RECORDS FOR THIS TASK →
···
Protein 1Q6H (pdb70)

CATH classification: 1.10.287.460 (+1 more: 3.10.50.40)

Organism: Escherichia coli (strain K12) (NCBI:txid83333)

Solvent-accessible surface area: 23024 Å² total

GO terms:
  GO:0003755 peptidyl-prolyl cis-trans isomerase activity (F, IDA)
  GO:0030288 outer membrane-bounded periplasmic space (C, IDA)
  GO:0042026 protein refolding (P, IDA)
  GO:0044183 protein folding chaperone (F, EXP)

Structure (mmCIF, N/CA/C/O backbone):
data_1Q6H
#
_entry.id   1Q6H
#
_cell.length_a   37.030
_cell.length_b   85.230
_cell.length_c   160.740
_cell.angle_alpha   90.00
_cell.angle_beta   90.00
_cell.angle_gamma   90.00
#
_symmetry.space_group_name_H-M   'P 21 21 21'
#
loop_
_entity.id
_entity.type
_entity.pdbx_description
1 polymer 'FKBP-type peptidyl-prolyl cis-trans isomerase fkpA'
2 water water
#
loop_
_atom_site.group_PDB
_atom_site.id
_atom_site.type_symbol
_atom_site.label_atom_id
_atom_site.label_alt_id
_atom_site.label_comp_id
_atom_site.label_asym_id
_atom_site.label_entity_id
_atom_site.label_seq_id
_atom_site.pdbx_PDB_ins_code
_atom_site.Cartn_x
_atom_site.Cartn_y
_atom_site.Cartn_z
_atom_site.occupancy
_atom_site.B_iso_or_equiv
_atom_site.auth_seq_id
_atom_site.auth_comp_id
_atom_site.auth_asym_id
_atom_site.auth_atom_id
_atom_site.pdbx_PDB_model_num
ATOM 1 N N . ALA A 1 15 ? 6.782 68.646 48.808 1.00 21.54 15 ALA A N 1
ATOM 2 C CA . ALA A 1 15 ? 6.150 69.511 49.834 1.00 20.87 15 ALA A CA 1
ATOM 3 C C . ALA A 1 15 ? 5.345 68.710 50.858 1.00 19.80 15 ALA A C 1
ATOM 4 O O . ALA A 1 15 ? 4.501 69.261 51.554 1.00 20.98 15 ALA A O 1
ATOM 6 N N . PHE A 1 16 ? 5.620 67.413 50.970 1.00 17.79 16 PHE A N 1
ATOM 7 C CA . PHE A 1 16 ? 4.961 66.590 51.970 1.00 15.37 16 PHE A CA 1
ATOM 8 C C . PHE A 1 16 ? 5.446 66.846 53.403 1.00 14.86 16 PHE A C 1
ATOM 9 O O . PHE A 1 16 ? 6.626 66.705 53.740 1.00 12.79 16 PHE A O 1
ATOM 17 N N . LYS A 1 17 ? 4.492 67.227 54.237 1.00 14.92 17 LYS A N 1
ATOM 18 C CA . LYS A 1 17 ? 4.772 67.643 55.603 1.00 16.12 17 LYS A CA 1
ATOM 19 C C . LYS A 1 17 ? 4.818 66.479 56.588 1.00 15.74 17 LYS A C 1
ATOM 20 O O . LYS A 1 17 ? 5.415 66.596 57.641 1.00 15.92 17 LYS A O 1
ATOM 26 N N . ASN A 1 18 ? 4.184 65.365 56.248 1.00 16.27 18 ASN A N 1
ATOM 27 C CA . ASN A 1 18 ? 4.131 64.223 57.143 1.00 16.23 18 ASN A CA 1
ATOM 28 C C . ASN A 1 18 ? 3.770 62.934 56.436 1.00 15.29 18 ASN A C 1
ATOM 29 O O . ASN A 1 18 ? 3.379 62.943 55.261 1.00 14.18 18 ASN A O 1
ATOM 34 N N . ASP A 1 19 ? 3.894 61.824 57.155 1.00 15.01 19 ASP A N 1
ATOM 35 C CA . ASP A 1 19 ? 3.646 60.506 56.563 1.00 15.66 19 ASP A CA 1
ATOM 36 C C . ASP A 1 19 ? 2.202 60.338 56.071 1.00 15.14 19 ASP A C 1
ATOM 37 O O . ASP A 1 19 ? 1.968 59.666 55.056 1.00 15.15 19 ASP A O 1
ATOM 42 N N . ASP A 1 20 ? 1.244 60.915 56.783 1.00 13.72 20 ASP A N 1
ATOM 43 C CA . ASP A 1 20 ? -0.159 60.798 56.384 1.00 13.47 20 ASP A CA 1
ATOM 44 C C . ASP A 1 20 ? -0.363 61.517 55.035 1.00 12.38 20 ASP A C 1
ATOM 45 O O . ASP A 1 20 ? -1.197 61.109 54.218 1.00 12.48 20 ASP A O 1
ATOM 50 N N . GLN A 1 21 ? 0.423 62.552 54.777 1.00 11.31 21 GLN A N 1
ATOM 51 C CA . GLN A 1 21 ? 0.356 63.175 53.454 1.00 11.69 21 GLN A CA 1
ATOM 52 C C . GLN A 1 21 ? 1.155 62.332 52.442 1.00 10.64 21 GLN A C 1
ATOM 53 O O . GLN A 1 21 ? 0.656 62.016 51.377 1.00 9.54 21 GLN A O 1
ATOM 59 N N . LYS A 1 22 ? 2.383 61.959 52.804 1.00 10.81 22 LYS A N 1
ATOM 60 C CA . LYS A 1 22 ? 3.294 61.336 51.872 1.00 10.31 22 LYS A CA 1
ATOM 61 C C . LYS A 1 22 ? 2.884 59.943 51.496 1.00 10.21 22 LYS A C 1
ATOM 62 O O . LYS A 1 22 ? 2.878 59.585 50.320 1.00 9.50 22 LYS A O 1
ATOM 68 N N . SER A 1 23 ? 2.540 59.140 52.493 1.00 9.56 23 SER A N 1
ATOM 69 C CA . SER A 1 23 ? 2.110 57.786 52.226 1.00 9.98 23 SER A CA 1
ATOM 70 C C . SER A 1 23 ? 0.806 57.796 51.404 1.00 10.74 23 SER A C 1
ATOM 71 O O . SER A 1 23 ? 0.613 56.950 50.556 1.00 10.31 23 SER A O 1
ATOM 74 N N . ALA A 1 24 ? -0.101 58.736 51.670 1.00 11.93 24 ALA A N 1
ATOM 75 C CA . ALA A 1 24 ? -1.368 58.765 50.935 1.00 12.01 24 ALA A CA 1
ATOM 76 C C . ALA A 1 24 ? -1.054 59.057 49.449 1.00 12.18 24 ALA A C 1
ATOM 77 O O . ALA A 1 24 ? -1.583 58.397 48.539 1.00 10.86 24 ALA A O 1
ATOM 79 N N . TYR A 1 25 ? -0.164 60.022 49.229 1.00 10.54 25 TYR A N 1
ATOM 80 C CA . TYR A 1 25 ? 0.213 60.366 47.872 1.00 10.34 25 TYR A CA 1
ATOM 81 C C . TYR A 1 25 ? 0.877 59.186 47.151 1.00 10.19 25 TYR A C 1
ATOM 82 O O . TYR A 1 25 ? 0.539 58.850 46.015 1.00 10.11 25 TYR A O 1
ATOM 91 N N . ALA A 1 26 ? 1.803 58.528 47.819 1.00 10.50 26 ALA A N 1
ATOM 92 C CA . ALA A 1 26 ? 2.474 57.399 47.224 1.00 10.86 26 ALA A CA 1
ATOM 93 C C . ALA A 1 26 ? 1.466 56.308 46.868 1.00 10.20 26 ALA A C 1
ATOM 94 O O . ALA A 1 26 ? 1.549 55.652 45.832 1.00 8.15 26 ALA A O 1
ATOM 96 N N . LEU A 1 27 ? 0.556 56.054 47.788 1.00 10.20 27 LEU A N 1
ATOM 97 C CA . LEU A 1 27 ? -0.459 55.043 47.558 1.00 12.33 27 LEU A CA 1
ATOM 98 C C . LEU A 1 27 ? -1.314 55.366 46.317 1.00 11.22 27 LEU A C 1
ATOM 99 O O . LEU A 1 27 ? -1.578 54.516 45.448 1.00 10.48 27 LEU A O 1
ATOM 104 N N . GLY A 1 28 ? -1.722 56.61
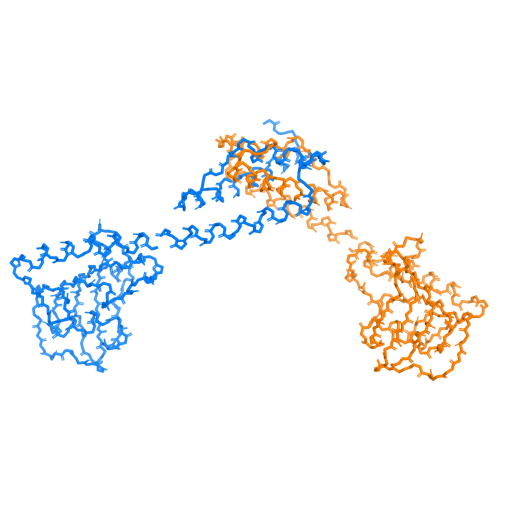2 46.226 1.00 10.47 28 GLY A N 1
ATOM 105 C CA . GLY A 1 28 ? -2.519 57.049 45.093 1.00 10.86 28 GLY A CA 1
ATOM 106 C C . GLY A 1 28 ? -1.693 56.922 43.825 1.00 11.73 28 GLY A C 1
ATOM 107 O O . GLY A 1 28 ? -2.179 56.421 42.812 1.00 11.41 28 GLY A O 1
ATOM 108 N N . ALA A 1 29 ? -0.419 57.313 43.892 1.00 9.65 29 ALA A N 1
ATOM 109 C CA . ALA A 1 29 ? 0.428 57.269 42.710 1.00 9.99 29 ALA A CA 1
ATOM 110 C C . ALA A 1 29 ? 0.647 55.848 42.242 1.00 9.93 29 ALA A C 1
ATOM 111 O O . ALA A 1 29 ? 0.651 55.567 41.032 1.00 6.68 29 ALA A O 1
ATOM 113 N N . SER A 1 30 ? 0.796 54.943 43.193 1.00 10.82 30 SER A N 1
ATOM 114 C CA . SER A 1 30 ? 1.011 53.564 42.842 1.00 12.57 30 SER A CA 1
···
WHAT IS REQUIRED → Output exactly one stretch of the listing: from the line containing "ATOM 106 C C" through the line containing "ATOM 111 O O", both end lines included.

THE COMPLETED TASK →
ATOM 106 C C . GLY A 1 28 ? -1.693 56.922 43.825 1.00 11.73 28 GLY A C 1
ATOM 107 O O . GLY A 1 28 ? -2.179 56.421 42.812 1.00 11.41 28 GLY A O 1
ATOM 108 N N . ALA A 1 29 ? -0.419 57.313 43.892 1.00 9.65 29 ALA A N 1
ATOM 109 C CA . ALA A 1 29 ? 0.428 57.269 42.710 1.00 9.99 29 ALA A CA 1
ATOM 110 C C . ALA A 1 29 ? 0.647 55.848 42.242 1.00 9.93 29 ALA A C 1
ATOM 111 O O . ALA A 1 29 ? 0.651 55.567 41.032 1.00 6.68 29 ALA A O 1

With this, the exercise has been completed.